And 5, a piezoelectric actuator which is connected with an ultrasonic power supply and used for exciting the ultrasonic amplitude transformer to generate ultrasonic vibration, wherein 2 ultrasonic amplitude transformers are arranged on the piezoelectric actuator.
And 6 is an ultrasonic horn, the construction of which is shown in figure 2 and described in detail below.
Reference numeral 7 denotes a first connector for fixing the ultrasonic horn to the machine tool moving table by a washer and a bolt, as shown in fig. 3. Wherein the connection position of the special structure connecting piece and the ultrasonic amplitude transformer is the vibration mode node of the ultrasonic amplitude transformer.
8 is a first supporting device, which is concave, wherein the outer side is octahedral, and the inner side is hexahedral. The supporting device is fixedly connected with the top end of the ultrasonic amplitude transformer.

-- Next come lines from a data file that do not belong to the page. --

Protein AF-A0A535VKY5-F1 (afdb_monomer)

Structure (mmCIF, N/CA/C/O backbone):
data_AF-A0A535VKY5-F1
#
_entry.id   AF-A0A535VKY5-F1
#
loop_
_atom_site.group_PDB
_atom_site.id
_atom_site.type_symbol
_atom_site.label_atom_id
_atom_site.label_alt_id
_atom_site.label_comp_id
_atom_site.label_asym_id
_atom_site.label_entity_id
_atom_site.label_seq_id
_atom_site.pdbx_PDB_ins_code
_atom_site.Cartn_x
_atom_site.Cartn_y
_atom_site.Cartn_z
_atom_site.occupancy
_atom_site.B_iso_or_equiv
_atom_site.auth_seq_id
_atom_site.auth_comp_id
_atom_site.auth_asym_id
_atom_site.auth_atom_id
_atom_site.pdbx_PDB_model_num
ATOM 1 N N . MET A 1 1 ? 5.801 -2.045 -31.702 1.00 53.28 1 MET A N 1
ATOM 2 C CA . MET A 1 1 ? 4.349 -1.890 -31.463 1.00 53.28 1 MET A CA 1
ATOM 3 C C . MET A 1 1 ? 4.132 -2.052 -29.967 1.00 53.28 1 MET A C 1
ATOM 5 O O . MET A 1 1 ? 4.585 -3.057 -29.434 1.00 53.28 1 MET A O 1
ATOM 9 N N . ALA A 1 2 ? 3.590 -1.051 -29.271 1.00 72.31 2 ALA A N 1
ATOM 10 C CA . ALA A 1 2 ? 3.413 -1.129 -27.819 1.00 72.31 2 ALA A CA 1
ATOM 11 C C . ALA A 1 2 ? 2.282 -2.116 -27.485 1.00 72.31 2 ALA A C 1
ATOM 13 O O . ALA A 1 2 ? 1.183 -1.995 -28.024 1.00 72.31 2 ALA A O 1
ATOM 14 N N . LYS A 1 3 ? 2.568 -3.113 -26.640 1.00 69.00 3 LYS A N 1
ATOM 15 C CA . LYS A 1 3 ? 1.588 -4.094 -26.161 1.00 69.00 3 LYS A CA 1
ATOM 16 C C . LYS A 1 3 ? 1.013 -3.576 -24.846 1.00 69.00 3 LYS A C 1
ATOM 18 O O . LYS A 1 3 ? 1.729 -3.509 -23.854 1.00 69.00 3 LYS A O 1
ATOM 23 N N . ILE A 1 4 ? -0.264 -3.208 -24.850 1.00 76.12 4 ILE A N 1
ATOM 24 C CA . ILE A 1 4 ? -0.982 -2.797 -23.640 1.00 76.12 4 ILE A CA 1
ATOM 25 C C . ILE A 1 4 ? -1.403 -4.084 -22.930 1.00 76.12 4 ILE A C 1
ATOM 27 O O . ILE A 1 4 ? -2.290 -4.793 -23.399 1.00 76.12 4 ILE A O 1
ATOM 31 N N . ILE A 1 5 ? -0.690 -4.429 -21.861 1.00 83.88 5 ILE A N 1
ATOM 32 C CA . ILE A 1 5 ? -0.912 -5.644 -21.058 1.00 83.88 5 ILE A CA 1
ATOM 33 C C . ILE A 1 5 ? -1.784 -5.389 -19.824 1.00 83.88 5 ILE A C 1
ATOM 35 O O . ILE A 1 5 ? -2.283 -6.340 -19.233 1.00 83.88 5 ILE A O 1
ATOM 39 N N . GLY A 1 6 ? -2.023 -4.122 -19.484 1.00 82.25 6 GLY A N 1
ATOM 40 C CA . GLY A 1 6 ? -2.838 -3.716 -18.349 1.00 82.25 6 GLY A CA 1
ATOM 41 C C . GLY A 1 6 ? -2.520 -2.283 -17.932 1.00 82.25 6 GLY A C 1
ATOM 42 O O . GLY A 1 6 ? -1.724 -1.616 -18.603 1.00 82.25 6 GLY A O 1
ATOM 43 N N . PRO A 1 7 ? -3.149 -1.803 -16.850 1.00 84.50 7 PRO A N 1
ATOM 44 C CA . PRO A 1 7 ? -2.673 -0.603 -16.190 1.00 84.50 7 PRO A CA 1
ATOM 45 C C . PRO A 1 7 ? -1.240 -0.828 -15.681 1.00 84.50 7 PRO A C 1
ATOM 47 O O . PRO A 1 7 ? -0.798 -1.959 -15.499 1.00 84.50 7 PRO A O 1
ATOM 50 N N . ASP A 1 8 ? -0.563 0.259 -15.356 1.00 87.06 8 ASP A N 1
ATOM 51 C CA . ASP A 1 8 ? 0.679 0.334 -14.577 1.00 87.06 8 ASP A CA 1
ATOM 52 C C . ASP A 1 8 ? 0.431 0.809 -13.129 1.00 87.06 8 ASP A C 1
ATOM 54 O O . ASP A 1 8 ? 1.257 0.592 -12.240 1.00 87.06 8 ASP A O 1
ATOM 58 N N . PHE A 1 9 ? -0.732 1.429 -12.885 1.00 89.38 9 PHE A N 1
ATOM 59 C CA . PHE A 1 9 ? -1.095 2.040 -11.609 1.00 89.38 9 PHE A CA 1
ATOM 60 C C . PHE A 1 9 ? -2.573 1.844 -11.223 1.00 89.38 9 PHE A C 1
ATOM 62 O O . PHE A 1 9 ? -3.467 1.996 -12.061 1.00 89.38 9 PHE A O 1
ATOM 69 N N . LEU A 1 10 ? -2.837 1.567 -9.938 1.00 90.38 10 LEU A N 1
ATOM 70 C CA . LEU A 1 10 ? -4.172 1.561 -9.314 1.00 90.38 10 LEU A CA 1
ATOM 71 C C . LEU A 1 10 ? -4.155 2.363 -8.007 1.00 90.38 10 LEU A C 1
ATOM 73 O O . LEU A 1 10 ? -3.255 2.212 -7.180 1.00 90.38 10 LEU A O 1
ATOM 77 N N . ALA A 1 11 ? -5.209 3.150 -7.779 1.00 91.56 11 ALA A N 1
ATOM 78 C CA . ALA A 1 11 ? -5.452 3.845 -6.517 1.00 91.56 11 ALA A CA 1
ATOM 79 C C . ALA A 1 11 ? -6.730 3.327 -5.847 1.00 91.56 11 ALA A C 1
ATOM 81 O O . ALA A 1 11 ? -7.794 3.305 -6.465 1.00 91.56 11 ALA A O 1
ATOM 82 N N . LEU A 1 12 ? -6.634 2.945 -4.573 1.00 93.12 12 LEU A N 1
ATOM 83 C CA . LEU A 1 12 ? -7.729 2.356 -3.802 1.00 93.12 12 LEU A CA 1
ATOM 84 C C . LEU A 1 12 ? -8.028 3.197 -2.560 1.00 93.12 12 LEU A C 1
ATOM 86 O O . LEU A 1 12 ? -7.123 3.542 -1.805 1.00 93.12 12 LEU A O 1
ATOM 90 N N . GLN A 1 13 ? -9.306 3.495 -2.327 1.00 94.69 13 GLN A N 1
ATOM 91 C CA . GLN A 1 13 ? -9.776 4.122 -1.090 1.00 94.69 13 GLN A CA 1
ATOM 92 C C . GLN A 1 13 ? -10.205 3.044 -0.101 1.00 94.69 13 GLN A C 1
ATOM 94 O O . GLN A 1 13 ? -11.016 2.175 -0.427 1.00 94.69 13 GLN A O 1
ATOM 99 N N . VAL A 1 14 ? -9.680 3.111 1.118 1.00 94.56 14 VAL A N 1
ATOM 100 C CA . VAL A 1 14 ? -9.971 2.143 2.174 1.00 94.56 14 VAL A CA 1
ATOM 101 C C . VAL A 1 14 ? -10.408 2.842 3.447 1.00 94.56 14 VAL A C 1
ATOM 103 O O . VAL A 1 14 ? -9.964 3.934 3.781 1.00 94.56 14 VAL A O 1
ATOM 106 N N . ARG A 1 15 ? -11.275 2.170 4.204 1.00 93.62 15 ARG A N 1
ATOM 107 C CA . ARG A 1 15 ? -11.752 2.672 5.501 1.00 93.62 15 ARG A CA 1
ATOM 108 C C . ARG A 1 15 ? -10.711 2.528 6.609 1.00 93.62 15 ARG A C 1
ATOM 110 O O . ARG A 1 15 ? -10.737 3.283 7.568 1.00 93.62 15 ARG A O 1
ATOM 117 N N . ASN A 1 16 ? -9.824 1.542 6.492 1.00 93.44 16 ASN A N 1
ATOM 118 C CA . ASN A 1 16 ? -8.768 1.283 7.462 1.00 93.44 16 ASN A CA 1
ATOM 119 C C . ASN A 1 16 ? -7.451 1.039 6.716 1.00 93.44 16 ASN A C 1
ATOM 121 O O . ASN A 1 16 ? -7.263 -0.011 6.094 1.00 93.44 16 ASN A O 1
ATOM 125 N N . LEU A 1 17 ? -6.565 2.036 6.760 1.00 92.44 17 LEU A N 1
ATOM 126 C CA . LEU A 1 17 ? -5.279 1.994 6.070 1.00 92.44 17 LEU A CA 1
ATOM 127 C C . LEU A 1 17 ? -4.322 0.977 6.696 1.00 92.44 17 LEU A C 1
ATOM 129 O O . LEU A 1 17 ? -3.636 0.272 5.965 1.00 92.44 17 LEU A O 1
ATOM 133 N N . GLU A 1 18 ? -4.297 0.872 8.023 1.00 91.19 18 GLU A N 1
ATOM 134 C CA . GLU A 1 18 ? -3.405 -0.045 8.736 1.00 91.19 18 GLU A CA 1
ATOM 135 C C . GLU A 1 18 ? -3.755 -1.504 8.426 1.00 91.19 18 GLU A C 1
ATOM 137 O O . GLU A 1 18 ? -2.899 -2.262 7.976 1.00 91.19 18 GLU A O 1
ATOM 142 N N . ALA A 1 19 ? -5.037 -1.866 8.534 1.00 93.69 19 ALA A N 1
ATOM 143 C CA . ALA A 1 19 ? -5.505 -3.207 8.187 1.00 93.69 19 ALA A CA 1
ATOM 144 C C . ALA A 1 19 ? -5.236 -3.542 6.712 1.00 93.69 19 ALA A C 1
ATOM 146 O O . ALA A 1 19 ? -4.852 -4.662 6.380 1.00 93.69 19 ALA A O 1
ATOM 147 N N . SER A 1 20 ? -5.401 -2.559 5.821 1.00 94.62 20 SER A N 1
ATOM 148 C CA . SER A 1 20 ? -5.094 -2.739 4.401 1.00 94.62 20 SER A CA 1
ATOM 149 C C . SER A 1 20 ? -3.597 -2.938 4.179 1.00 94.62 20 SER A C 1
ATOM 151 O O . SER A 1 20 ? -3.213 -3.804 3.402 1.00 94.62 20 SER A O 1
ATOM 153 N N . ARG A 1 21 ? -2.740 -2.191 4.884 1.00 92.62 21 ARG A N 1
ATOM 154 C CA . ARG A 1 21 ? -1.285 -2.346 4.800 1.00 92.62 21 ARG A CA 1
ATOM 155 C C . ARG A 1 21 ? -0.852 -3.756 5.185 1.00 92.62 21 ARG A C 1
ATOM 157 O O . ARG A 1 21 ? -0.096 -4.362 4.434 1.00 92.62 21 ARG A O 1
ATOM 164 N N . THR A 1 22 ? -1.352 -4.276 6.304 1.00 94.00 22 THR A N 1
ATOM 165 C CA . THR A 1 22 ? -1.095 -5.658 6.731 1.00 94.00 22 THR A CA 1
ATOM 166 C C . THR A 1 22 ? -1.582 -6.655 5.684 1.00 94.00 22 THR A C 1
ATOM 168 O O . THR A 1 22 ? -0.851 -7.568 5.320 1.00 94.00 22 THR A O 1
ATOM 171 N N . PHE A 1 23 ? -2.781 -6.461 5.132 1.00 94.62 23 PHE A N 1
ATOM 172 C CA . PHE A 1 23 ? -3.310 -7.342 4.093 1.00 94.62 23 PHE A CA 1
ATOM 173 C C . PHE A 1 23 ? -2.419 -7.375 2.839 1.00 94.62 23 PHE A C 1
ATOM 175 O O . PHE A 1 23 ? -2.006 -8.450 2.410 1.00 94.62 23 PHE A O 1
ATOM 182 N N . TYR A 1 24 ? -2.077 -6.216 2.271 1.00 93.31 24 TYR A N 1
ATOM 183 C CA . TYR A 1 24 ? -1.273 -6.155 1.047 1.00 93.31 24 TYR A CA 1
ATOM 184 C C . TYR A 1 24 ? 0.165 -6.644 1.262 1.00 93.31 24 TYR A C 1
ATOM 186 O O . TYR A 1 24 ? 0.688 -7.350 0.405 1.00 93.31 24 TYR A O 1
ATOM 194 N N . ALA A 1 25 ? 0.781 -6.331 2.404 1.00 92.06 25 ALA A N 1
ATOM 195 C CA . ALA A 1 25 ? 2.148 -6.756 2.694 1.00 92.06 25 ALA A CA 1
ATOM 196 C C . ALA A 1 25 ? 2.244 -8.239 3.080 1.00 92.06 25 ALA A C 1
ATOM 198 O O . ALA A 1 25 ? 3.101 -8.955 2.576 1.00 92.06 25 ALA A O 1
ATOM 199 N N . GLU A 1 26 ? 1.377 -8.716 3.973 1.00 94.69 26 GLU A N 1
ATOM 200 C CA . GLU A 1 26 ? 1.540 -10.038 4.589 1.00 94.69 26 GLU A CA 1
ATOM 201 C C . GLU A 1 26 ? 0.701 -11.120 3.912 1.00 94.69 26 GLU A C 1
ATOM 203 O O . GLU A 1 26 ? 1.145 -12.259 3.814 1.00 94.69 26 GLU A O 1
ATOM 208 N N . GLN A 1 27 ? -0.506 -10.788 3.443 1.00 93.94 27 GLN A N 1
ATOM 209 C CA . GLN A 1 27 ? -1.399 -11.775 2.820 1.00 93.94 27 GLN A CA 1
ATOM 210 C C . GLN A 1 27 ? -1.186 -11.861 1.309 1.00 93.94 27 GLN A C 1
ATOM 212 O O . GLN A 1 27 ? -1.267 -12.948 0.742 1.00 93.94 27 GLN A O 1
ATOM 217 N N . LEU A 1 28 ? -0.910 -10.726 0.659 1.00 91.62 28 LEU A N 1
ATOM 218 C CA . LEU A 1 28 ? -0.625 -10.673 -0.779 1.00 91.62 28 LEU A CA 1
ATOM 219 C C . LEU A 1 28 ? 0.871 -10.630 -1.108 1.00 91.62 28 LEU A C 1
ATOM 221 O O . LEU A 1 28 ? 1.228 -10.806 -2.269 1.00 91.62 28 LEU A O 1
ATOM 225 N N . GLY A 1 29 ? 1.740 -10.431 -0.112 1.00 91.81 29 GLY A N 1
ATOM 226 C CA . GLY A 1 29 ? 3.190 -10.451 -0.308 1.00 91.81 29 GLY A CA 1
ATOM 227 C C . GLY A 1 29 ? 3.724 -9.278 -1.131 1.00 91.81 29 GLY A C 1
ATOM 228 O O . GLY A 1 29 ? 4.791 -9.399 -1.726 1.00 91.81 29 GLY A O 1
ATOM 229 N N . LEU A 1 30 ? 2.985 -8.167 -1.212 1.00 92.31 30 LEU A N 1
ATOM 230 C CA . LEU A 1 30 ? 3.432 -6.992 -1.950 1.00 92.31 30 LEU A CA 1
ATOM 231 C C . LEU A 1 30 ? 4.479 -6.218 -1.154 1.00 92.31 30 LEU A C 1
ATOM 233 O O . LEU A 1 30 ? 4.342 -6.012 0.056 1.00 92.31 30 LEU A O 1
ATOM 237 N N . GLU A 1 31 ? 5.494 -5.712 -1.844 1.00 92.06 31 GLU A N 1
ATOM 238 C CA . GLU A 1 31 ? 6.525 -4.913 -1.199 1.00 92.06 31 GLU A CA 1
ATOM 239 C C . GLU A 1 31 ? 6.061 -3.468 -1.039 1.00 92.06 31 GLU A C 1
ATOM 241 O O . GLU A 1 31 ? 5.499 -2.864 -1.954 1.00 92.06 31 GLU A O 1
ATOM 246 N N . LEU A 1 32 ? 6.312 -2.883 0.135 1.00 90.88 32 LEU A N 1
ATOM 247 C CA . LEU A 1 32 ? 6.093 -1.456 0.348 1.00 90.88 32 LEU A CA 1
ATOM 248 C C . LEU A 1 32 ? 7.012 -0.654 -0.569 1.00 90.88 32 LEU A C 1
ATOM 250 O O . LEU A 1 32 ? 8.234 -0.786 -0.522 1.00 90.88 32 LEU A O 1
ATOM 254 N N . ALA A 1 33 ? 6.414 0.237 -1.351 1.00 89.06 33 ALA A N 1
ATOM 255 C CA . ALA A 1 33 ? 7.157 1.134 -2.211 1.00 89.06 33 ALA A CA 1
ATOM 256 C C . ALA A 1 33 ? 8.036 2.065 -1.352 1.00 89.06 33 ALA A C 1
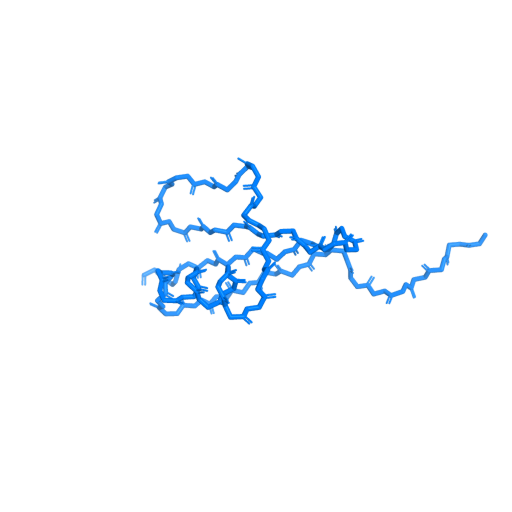ATOM 258 O O . ALA A 1 33 ? 7.525 2.634 -0.375 1.00 89.06 33 ALA A O 1
ATOM 259 N N . PRO A 1 34 ? 9.307 2.303 -1.729 1.00 81.31 34 PRO A N 1
ATOM 260 C CA . PRO A 1 34 ? 10.223 3.163 -0.977 1.00 81.31 34 PRO A CA 1
ATOM 261 C C . PRO A 1 34 ? 9.698 4.588 -0.779 1.00 81.31 34 PRO A C 1
ATOM 263 O O . PRO A 1 34 ? 9.967 5.215 0.241 1.00 81.31 34 PRO A O 1
ATOM 266 N N . GLN A 1 35 ? 8.928 5.099 -1.746 1.00 76.69 35 GLN A N 1
ATOM 267 C CA . GLN A 1 35 ? 8.330 6.434 -1.685 1.00 76.69 35 GLN A CA 1
ATOM 268 C C . GLN A 1 35 ? 7.015 6.506 -0.891 1.00 76.69 35 GLN A C 1
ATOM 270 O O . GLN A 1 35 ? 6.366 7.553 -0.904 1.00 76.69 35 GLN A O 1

And 9 is a high-speed motor for driving the grinding wheel and the transmission device to rotate, and is tightly clamped with the bottom end of the first supporting device 8 through a supporting gasket and a connecting piece 10, and the supporting gasket and the connecting piece are in vibration isolation, so that the vibration of the high-speed motor is reduced.
And 10 is a second connecting piece, wherein the second connecting piece is annular, the outer side is hexahedral, the inner side is arc-shaped, and the inner side and the outer side of the connecting piece are respectively provided with a composite gasket formed by compounding glass fibers and rubber. The connector 10 is a high manganese steel washer.
11 is a drive shaft which transmits high-speed rotational motion to the eccentric disc 12.
12 is an eccentric disc which is cylindrical and has a node located away from its axis L for mounting an eccentric shaft member 14.
The grinding wheel 13 is a disc-shaped grinding wheel, the outer edge structure of the grinding wheel is consistent with the outer thread structure of the ore lifting pipe, and profiling is realized, and the grinding wheel is connected with the eccentric disc through the eccentric part 14.
And 14 is an eccentric part, and is connected and fixed with the grinding wheel 13 through bolts and clamping grooves, and the eccentric disc 12. Ultrasonic axial (horizontal) and radial (vertical) vibration and high-speed rotary motion are realized.
15 is the third connecting piece, transmits the ultrasonic vibration of first strutting arrangement 8 to the eccentric disc, and the connecting piece 15 outside is fixed through the bolt draw-in groove connection with first strutting arrangement 8, and the inboard is connected with the eccentric disc through the bearing, and the rotation of eccentric disc can not cause the interference to connecting piece 15, and the ultrasonic axial (horizontal) and the radial (vertical) vibration of connecting piece 15 can transmit for eccentric disc 12.
And 6 is an ultrasonic vibration amplitude transformer, and the structure of the ultrasonic vibration amplitude transformer is shown in figure 2.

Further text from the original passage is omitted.